O apoio publico de Xi Jinping
somou-se a outros do Departamento do Tesouro norte-americano e dos governos do
Brasil, do Chile, da Espanha e do Japão – um sinal de que a diplomacia
argentina entrou em ação para reforçar o discurso de Macri, de que a Argentina
tomou a melhor medida preventiva, para amortecer os efeitos negativos dos
“fatores externos”, que escapam a seu controle. Mas os argentinos estão mais
preocupados em como isso vai afetar seu próprio bolso.
“Por experiência própria, só sei
que cada vez que o dólar aumenta, os preços sobem”, diz o porteiro Carlos
Dominguez, de 53 anos. “O FMI, os Estados Unidos e a China podem dizer o que
quiserem, o certo é que o dólar continua subindo. E para mim, é isso que
importa”. Como milhares de outros argentinos, cada vez que pode, ele poupa em
dólares, que guarda em esconderijos, dentro de casa e fora do sistema
financeiro.
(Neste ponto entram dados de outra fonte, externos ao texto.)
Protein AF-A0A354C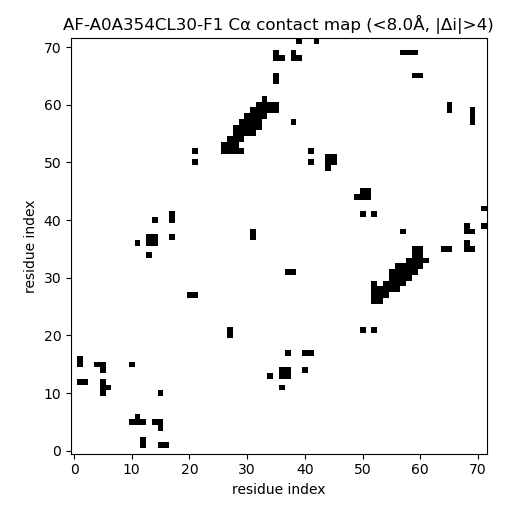L30-F1 (afdb_monomer)

pLDDT: mean 94.31, std 5.38, range [78.19, 98.5]

Mean predicted aligned error: 2.86 Å

Secondary structure (DSSP,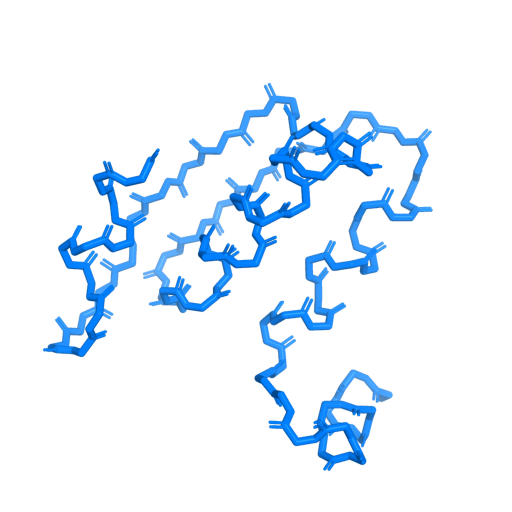 8-state):
-HHHHHHHHTS-HHHHHHHHHHTT-S--EEEESS-HHHHHHHHHHHHTTS---SEEEE---SSSSHHHHH--

Radius of gyration: 11.82 Å; Cα contacts (8 Å, |Δi|>4): 88; chains: 1; bounding box: 33×20×30 Å

Sequence (72 aa):
DVAAEAKSRGVTRATVSMERAAALHRPVIFAIGNAPTALISLHEMMQEGVFTPAFIIGVPVGFVNVEAAKEL

Nearest PDB structures (foldseek):
  3e7d-assembly1_A  TM=8.551E-01  e=2.285E-03  Brucella abortus
  1ou0-assembly1_A  TM=8.292E-01  e=3.672E-03  Thermoplasma acidophilum DSM 1728
  1f2v-assembly1_A  TM=8.738E-01  e=6.316E-03  Pseudomonas denitrificans (nom. rej.)

Foldseek 3Di:
DLVVVCVVVVHDSLLSVLVVQQVPPDAAEEEAAADLVNLVSQVVCVVVVNGDHPYYRQRHDDDPCRVVSVVD

Structure (mmCIF, N/CA/C/O backbone):
data_AF-A0A354CL30-F1
#
_entry.id   AF-A0A354CL30-F1
#
loop_
_atom_site.group_PDB
_atom_site.id
_atom_site.type_symbol
_atom_site.label_atom_id
_atom_site.label_alt_id
_atom_site.la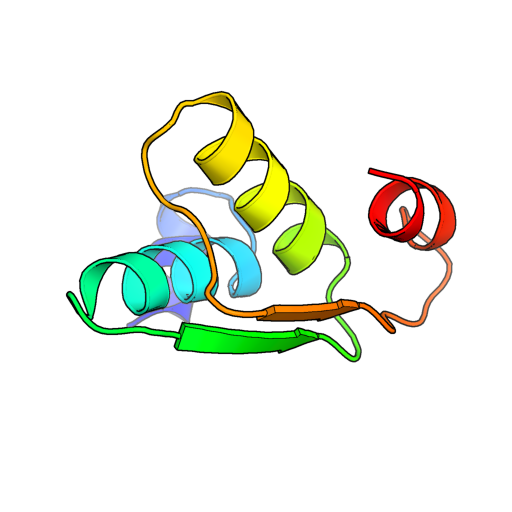bel_comp_id
_atom_site.label_asym_id
_atom_site.label_entity_id
_atom_site.label_seq_id
_atom_site.pdbx_PDB_ins_code
_atom_site.Cartn_x
_atom_site.Cartn_y
_atom_site.Cartn_z
_atom_site.occupancy
_atom_site.B_iso_or_equiv
_atom_site.auth_seq_id
_atom_site.auth_comp_id
_atom_site.auth_asym_id
_atom_site.auth_atom_id
_atom_site.pdbx_PDB_model_num
ATOM 1 N N . ASP A 1 1 ? -4.604 -10.665 -13.473 1.00 93.50 1 ASP A N 1
ATOM 2 C CA . ASP A 1 1 ? -5.425 -9.434 -13.512 1.00 93.50 1 ASP A CA 1
ATOM 3 C C . ASP A 1 1 ? -4.695 -8.225 -12.909 1.00 93.50 1 ASP A C 1
ATOM 5 O O . ASP A 1 1 ? -4.450 -7.291 -13.658 1.00 93.50 1 ASP A O 1
ATOM 9 N N . VAL A 1 2 ? -4.233 -8.257 -11.650 1.00 97.62 2 VAL A N 1
ATOM 10 C CA . VAL A 1 2 ? -3.517 -7.145 -10.974 1.00 97.62 2 VAL A CA 1
ATOM 11 C C . VAL A 1 2 ? -2.350 -6.592 -11.801 1.00 97.62 2 VAL A C 1
ATOM 13 O O . VAL A 1 2 ? -2.194 -5.386 -11.944 1.00 97.62 2 VAL A O 1
ATOM 16 N N . ALA A 1 3 ? -1.526 -7.470 -12.383 1.00 98.00 3 ALA A N 1
ATOM 17 C CA . ALA A 1 3 ? -0.388 -7.052 -13.202 1.00 98.00 3 ALA A CA 1
ATOM 18 C C . ALA A 1 3 ? -0.795 -6.351 -14.508 1.00 98.00 3 ALA A C 1
ATOM 20 O O . ALA A 1 3 ? -0.109 -5.429 -14.940 1.00 98.00 3 ALA A O 1
ATOM 21 N N . ALA A 1 4 ? -1.896 -6.784 -15.128 1.00 98.44 4 ALA A N 1
ATOM 22 C CA . ALA A 1 4 ? -2.397 -6.176 -16.356 1.00 98.44 4 ALA A CA 1
ATOM 23 C C . ALA A 1 4 ? -2.988 -4.790 -16.068 1.00 98.44 4 ALA A C 1
ATOM 25 O O . ALA A 1 4 ? -2.669 -3.839 -16.772 1.00 98.44 4 ALA A O 1
ATOM 26 N N . GLU A 1 5 ? -3.762 -4.674 -14.988 1.00 98.38 5 GLU A N 1
ATOM 27 C CA . GLU A 1 5 ? -4.349 -3.414 -14.531 1.00 98.38 5 GLU A CA 1
ATOM 28 C C . GLU A 1 5 ? -3.279 -2.393 -14.112 1.00 98.38 5 GLU A C 1
ATOM 30 O O . GLU A 1 5 ? -3.303 -1.239 -14.539 1.00 98.38 5 GLU A O 1
ATOM 35 N N . ALA A 1 6 ? -2.285 -2.829 -13.333 1.00 98.38 6 ALA A N 1
ATOM 36 C CA . ALA A 1 6 ? -1.160 -1.984 -12.943 1.00 98.38 6 ALA A CA 1
ATOM 37 C C . ALA A 1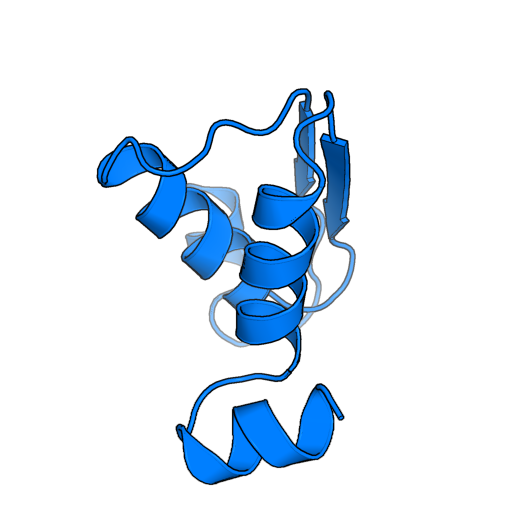 6 ? -0.417 -1.450 -14.176 1.00 98.38 6 ALA A C 1
ATOM 39 O O . ALA A 1 6 ? -0.110 -0.262 -14.258 1.00 98.38 6 ALA A O 1
ATOM 40 N N . LYS A 1 7 ? -0.200 -2.314 -15.178 1.00 98.38 7 LYS A N 1
ATOM 41 C CA . LYS A 1 7 ? 0.430 -1.929 -16.443 1.00 98.38 7 LYS A CA 1
ATOM 42 C C . LYS A 1 7 ? -0.422 -0.936 -17.236 1.00 98.38 7 LYS A C 1
ATOM 44 O O . LYS A 1 7 ? 0.137 0.029 -17.743 1.00 98.38 7 LYS A O 1
ATOM 49 N N . SER A 1 8 ? -1.738 -1.140 -17.345 1.00 98.50 8 SER A N 1
ATOM 50 C CA . SER A 1 8 ? -2.613 -0.218 -18.086 1.00 98.50 8 SER A CA 1
ATOM 51 C C . SER A 1 8 ? -2.722 1.156 -17.425 1.00 98.50 8 SER A C 1
ATOM 53 O O . SER A 1 8 ? -2.904 2.147 -18.121 1.00 98.50 8 SER A O 1
ATOM 55 N N . ARG A 1 9 ? -2.599 1.217 -16.094 1.00 97.81 9 ARG A N 1
ATOM 56 C CA . ARG A 1 9 ? -2.667 2.457 -15.305 1.00 97.81 9 ARG A CA 1
ATOM 57 C C . ARG A 1 9 ? -1.306 3.125 -15.075 1.00 97.81 9 ARG A C 1
ATOM 59 O O . ARG A 1 9 ? -1.271 4.236 -14.565 1.00 97.81 9 ARG A O 1
ATOM 66 N N . GLY A 1 10 ? -0.195 2.467 -15.414 1.00 97.50 10 GLY A N 1
ATOM 67 C CA . GLY A 1 10 ? 1.153 2.993 -15.168 1.00 97.50 10 GLY A CA 1
ATOM 68 C C . GLY A 1 10 ? 1.548 3.048 -13.686 1.00 97.50 10 GLY A C 1
ATOM 69 O O . GLY A 1 10 ? 2.429 3.818 -13.318 1.00 97.50 10 GLY A O 1
ATOM 70 N N . VAL A 1 11 ? 0.915 2.238 -12.834 1.00 97.38 11 VAL A N 1
ATOM 71 C CA . VAL A 1 11 ? 1.182 2.177 -11.386 1.00 97.38 11 VAL A CA 1
ATOM 72 C C . VAL A 1 11 ? 1.846 0.856 -11.005 1.00 97.38 11 VAL A C 1
ATOM 74 O O . VAL A 1 11 ? 1.948 -0.081 -11.802 1.00 97.38 11 VAL A O 1
ATOM 77 N N . THR A 1 12 ? 2.308 0.739 -9.760 1.00 97.44 12 THR A N 1
ATOM 78 C CA . THR A 1 12 ? 2.878 -0.527 -9.289 1.00 97.44 12 THR A CA 1
ATOM 79 C C . THR A 1 12 ? 1.789 -1.567 -9.030 1.00 97.44 12 THR A C 1
ATOM 81 O O . THR A 1 12 ? 0.666 -1.248 -8.647 1.00 97.44 12 THR A O 1
ATOM 84 N N . ARG A 1 13 ? 2.143 -2.853 -9.149 1.00 98.25 13 ARG A N 1
ATOM 85 C CA . ARG A 1 13 ? 1.263 -3.961 -8.727 1.00 98.25 13 ARG A CA 1
ATOM 86 C C . ARG A 1 13 ? 0.842 -3.844 -7.259 1.00 98.25 13 ARG A C 1
ATOM 88 O O . ARG A 1 13 ? -0.241 -4.298 -6.902 1.00 98.25 13 ARG A O 1
ATOM 95 N N . ALA A 1 14 ? 1.699 -3.251 -6.426 1.00 97.62 14 ALA A N 1
ATOM 96 C CA . ALA A 1 14 ? 1.436 -3.049 -5.011 1.00 97.62 14 ALA A CA 1
ATOM 97 C C . ALA A 1 14 ? 0.270 -2.075 -4.792 1.00 97.62 14 ALA A C 1
ATOM 99 O O . ALA A 1 14 ? -0.654 -2.432 -4.075 1.00 97.62 14 ALA A O 1
ATOM 100 N N . THR A 1 15 ? 0.258 -0.935 -5.492 1.00 97.31 15 THR A N 1
ATOM 101 C CA . THR A 1 15 ? -0.833 0.059 -5.473 1.00 97.31 15 THR A CA 1
ATOM 102 C C . THR A 1 15 ? -2.191 -0.591 -5.761 1.00 97.31 15 THR A C 1
ATOM 104 O O . THR A 1 15 ? -3.080 -0.570 -4.918 1.00 97.31 15 THR A O 1
ATOM 107 N N . VAL A 1 16 ? -2.311 -1.311 -6.884 1.00 98.31 16 VAL A N 1
ATOM 108 C CA . VAL A 1 16 ? -3.557 -2.019 -7.250 1.00 98.31 16 VAL A CA 1
ATOM 109 C C . VAL A 1 16 ? -3.955 -3.068 -6.202 1.00 98.31 16 VAL A C 1
ATOM 111 O O . VAL A 1 16 ? -5.134 -3.305 -5.950 1.00 98.31 16 VAL A O 1
ATOM 114 N N . SER A 1 17 ? -2.975 -3.718 -5.568 1.00 97.81 17 SER A N 1
ATOM 115 C CA . SER A 1 17 ? -3.253 -4.710 -4.523 1.00 97.81 17 SER A CA 1
ATOM 116 C C . SER A 1 17 ? -3.822 -4.063 -3.256 1.00 97.81 17 SER A C 1
ATOM 118 O O . SER A 1 17 ? -4.673 -4.671 -2.609 1.00 97.81 17 SER A O 1
ATOM 120 N N . MET A 1 18 ? -3.383 -2.846 -2.909 1.00 97.50 18 MET A N 1
ATOM 121 C CA . MET A 1 18 ? -3.904 -2.106 -1.755 1.00 97.50 18 MET A CA 1
ATOM 122 C C . MET A 1 18 ? -5.363 -1.698 -1.976 1.00 97.50 18 MET A C 1
ATOM 124 O O . MET A 1 18 ? -6.200 -1.958 -1.117 1.00 97.50 18 MET A O 1
ATOM 128 N N . GLU A 1 19 ? -5.689 -1.169 -3.155 1.00 96.62 19 GLU A N 1
ATOM 129 C CA . GLU A 1 19 ? -7.059 -0.778 -3.524 1.00 96.62 19 GLU A CA 1
ATOM 130 C C . GLU A 1 19 ? -8.027 -1.971 -3.487 1.00 96.62 19 GLU A C 1
ATOM 132 O O . GLU A 1 19 ? -9.128 -1.897 -2.943 1.00 96.62 19 GLU A O 1
ATOM 137 N N . ARG A 1 20 ? -7.599 -3.125 -4.011 1.00 97.25 20 ARG A N 1
ATOM 138 C CA . ARG A 1 20 ? -8.412 -4.350 -3.976 1.00 97.25 20 ARG A CA 1
ATOM 139 C C . ARG A 1 20 ? -8.620 -4.871 -2.560 1.00 97.25 20 ARG A C 1
ATOM 141 O O . ARG A 1 20 ? -9.694 -5.379 -2.254 1.00 97.25 20 ARG A O 1
ATOM 148 N N . ALA A 1 21 ? -7.608 -4.757 -1.702 1.00 96.88 21 ALA A N 1
ATOM 149 C CA . ALA A 1 21 ? -7.736 -5.123 -0.298 1.00 96.88 21 ALA A CA 1
ATOM 150 C C . ALA A 1 21 ? -8.689 -4.173 0.448 1.00 96.88 21 ALA A C 1
ATOM 152 O O . ALA A 1 21 ? -9.501 -4.641 1.246 1.00 96.88 21 ALA A O 1
ATOM 153 N N . ALA A 1 22 ? -8.654 -2.873 0.141 1.00 95.69 22 ALA A N 1
ATOM 154 C CA . ALA A 1 22 ? -9.589 -1.885 0.678 1.00 95.69 22 ALA A CA 1
ATOM 155 C C . ALA A 1 22 ? -11.054 -2.196 0.308 1.00 95.69 22 ALA A C 1
ATOM 157 O O . ALA A 1 22 ? -11.961 -2.018 1.122 1.00 95.69 22 ALA A O 1
ATOM 158 N N . ALA A 1 23 ? -11.286 -2.766 -0.878 1.00 96.12 23 ALA A N 1
ATOM 159 C CA . ALA A 1 23 ? -12.609 -3.181 -1.347 1.00 96.12 23 ALA A CA 1
ATOM 160 C C . ALA A 1 23 ? -13.165 -4.467 -0.691 1.00 96.12 23 ALA A C 1
ATOM 162 O O . ALA A 1 23 ? -14.270 -4.889 -1.019 1.00 96.12 23 ALA A O 1
ATOM 163 N N . LEU A 1 24 ? -12.450 -5.112 0.245 1.00 95.00 24 LEU A N 1
ATOM 164 C CA . LEU A 1 24 ? -12.927 -6.340 0.906 1.00 95.00 24 LEU A CA 1
ATOM 165 C C . LEU A 1 24 ? -14.024 -6.105 1.963 1.00 95.00 24 LEU A C 1
ATOM 167 O O . LEU A 1 24 ? -14.529 -7.080 2.521 1.00 95.0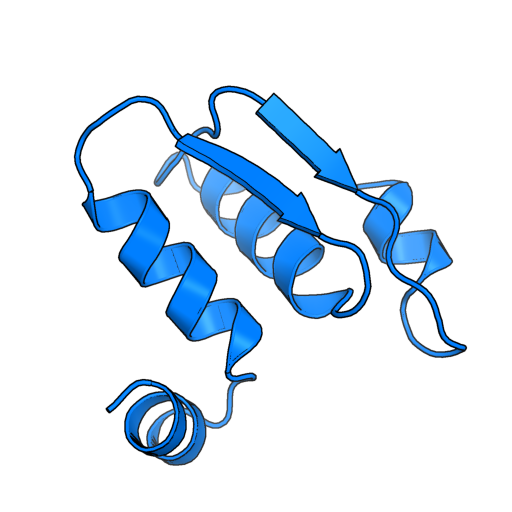0 24 LEU A O 1
ATOM 171 N N . HIS A 1 25 ? -14.368 -4.845 2.262 1.00 88.44 25 HIS A N 1
ATOM 172 C CA . HIS A 1 25 ? -15.425 -4.436 3.206 1.00 88.44 25 HIS A CA 1
ATOM 173 C C . HIS A 1 25 ? -15.380 -5.158 4.565 1.00 88.44 25 HIS A C 1
ATOM 175 O O . HIS A 1 25 ? -16.402 -5.494 5.162 1.00 88.44 25 HIS A O 1
ATOM 181 N N . ARG A 1 26 ? -14.167 -5.409 5.061 1.00 95.19 26 ARG A N 1
ATOM 182 C CA . ARG A 1 26 ? -13.890 -6.043 6.353 1.00 95.19 26 ARG A CA 1
ATOM 183 C C . ARG A 1 26 ? -12.615 -5.447 6.947 1.00 95.19 26 ARG A C 1
ATOM 185 O O . ARG A 1 26 ? -11.829 -4.881 6.190 1.00 95.19 26 ARG A O 1
ATOM 192 N N . PRO A 1 27 ? -12.358 -5.594 8.257 1.00 96.06 27 PRO A N 1
ATOM 193 C CA . PRO A 1 27 ? -11.071 -5.212 8.828 1.00 96.06 27 PRO A CA 1
ATOM 194 C C . PRO A 1 27 ? -9.921 -5.929 8.105 1.00 96.06 27 PRO A C 1
ATOM 196 O O . PRO A 1 27 ? -9.937 -7.155 7.970 1.00 96.06 27 PRO A O 1
ATOM 199 N N . VAL A 1 28 ? -8.930 -5.171 7.631 1.00 97.69 28 VAL A N 1
ATOM 200 C CA . VAL A 1 28 ? -7.747 -5.709 6.941 1.00 97.69 28 VAL A CA 1
ATOM 201 C C . VAL A 1 28 ? -6.486 -5.260 7.663 1.00 97.69 28 VAL A C 1
ATOM 203 O O . VAL A 1 28 ? -6.306 -4.073 7.935 1.00 97.69 28 VAL A O 1
ATOM 206 N N . ILE A 1 29 ? -5.610 -6.220 7.947 1.00 97.88 29 ILE A N 1
ATOM 207 C CA . ILE A 1 29 ? -4.253 -5.975 8.433 1.00 97.88 29 ILE A CA 1
ATOM 208 C C . ILE A 1 29 ? -3.296 -6.119 7.252 1.00 97.88 29 ILE A C 1
ATOM 210 O O . ILE A 1 29 ? -3.351 -7.117 6.532 1.00 97.88 29 ILE A O 1
ATOM 214 N N . PHE A 1 30 ? -2.409 -5.143 7.068 1.00 97.88 30 PHE A N 1
ATOM 215 C CA . PHE A 1 30 ? -1.401 -5.163 6.009 1.00 97.88 30 PHE A CA 1
ATOM 216 C C . PHE A 1 30 ? -0.032 -5.506 6.584 1.00 97.88 30 PHE A C 1
ATOM 218 O O . PHE A 1 30 ? 0.410 -4.892 7.549 1.00 97.88 30 PHE A O 1
ATOM 225 N N . ALA A 1 31 ? 0.662 -6.457 5.961 1.00 97.50 31 ALA A N 1
ATOM 226 C CA . ALA A 1 31 ? 2.059 -6.763 6.247 1.00 97.50 31 ALA A CA 1
ATOM 227 C C . ALA A 1 31 ? 2.899 -6.478 4.998 1.00 97.50 31 ALA A C 1
ATOM 229 O O . ALA A 1 31 ? 2.840 -7.213 4.011 1.00 97.50 31 ALA A O 1
ATOM 230 N N . ILE A 1 32 ? 3.656 -5.382 5.025 1.00 97.00 32 ILE A N 1
ATOM 231 C CA . ILE A 1 32 ? 4.397 -4.859 3.876 1.00 97.00 32 ILE A CA 1
ATOM 232 C C . ILE A 1 32 ? 5.891 -4.975 4.165 1.00 97.00 32 ILE A C 1
ATOM 234 O O . ILE A 1 32 ? 6.475 -4.133 4.840 1.00 97.00 32 ILE A O 1
ATOM 238 N N . GLY A 1 33 ? 6.512 -6.031 3.636 1.00 95.19 33 GLY A N 1
ATOM 239 C CA . GLY A 1 33 ? 7.941 -6.311 3.834 1.00 95.19 33 GLY A CA 1
ATOM 240 C C . GLY A 1 33 ? 8.861 -5.900 2.684 1.00 95.19 33 GLY A C 1
ATOM 241 O O . GLY A 1 33 ? 10.072 -6.018 2.803 1.00 95.19 33 GLY A O 1
ATOM 242 N N . ASN A 1 34 ? 8.314 -5.447 1.554 1.00 93.81 34 ASN A N 1
ATOM 243 C CA . ASN A 1 34 ? 9.123 -5.143 0.371 1.00 93.81 34 ASN A CA 1
ATOM 244 C C . ASN A 1 34 ? 8.753 -3.802 -0.255 1.00 93.81 34 ASN A C 1
ATOM 246 O O . ASN A 1 34 ? 9.567 -2.895 -0.260 1.00 93.81 34 ASN A O 1
ATOM 250 N N . ALA A 1 35 ? 7.529 -3.665 -0.770 1.00 94.56 35 ALA A N 1
ATOM 251 C CA . ALA A 1 35 ? 7.174 -2.560 -1.654 1.00 94.56 35 ALA A CA 1
ATOM 252 C C . ALA A 1 35 ? 6.870 -1.258 -0.886 1.00 94.56 35 ALA A C 1
ATOM 254 O O . ALA A 1 35 ? 5.799 -1.169 -0.282 1.00 94.56 35 ALA A O 1
ATOM 255 N N . PRO A 1 36 ? 7.717 -0.211 -0.970 1.00 94.38 36 PRO A N 1
ATOM 256 C CA . PRO A 1 36 ? 7.434 1.071 -0.318 1.00 94.38 36 PRO A CA 1
ATOM 257 C C . PRO A 1 36 ? 6.198 1.755 -0.915 1.00 94.38 36 PRO A C 1
ATOM 259 O O . PRO A 1 36 ? 5.434 2.401 -0.208 1.00 94.38 36 PRO A O 1
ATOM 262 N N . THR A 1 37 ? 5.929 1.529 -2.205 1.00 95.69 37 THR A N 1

É o que os argentinos chamam de Colchon Bank, ou banco do colchão.
Colchon Bank
Em dezembro de 2015, quando Macri
tomou posse, os argentinos tinham US$ 195 bilhões fora do sistema financeiro,
guardados em cofres (nos bancos e em casa), mas também nos lugares mais
inusitados (dentro de caixas de sapatos, aquecedores ou literalmente enterrados
em vasos de plantas ou no quintal). O valor equivale a três vezes as reservas
internacionais do Banco Central da Argentina, que esta semana totalizavam US$
57 bilhões.
A intenção do atual governo era
atrair esses capitais para financiar um programa de obras públicas, que
permitisse a retomada do crescimento da economia, depois de anos de estagnação.
Por isso Macri eliminou os controles cambiais e impostos às exportações de
produtos da agroindústria, além de atualizar os preços das tarifas dos serviços
públicos, congeladas e subsidiadas desde a crise de 2001.
“Macri herdou uma situação
complicada: tarifas defasadas, que desestimulavam o crescimento; um nível de
reservas baixo; uma inflação anual de dois dígitos; e um país sem acesso a
créditos estrangeiros, desde a moratória de 2001, que não tinha terminado de ser
renegociada”, disse, em entrevista à Agência Brasil, o economista Gaston
Rossi.
“Ele tinha que consertar esses
desequilíbrios, mas não podia fazer tudo de uma só vez. Por isso optou pelo
gradualismo”.
Sem maioria no Congresso, Macri
conseguiu aprovar a reforma da Previdência a duras penas. A votação, em
dezembro do ano passado, teve que ser adiada depois que confrontos entre
manifestantes e a polícia resultaram em dezenas de feridos e detidos. O governo
também tem uma proposta de reforma trabalhista, que ainda não começou a ser
discutida. Macri enfrenta a oposição dos sindicatos, que historicamente estão
ligados ao Partido Justicialista (PJ) ou Peronista, hoje dividido em diversas
facções. Entre elas, a União Cidadã da senadora e ex-presidente Cristina Kirchner
(2007-2015), viúva do ex-presidente Nestor Kirchner (2003-2007).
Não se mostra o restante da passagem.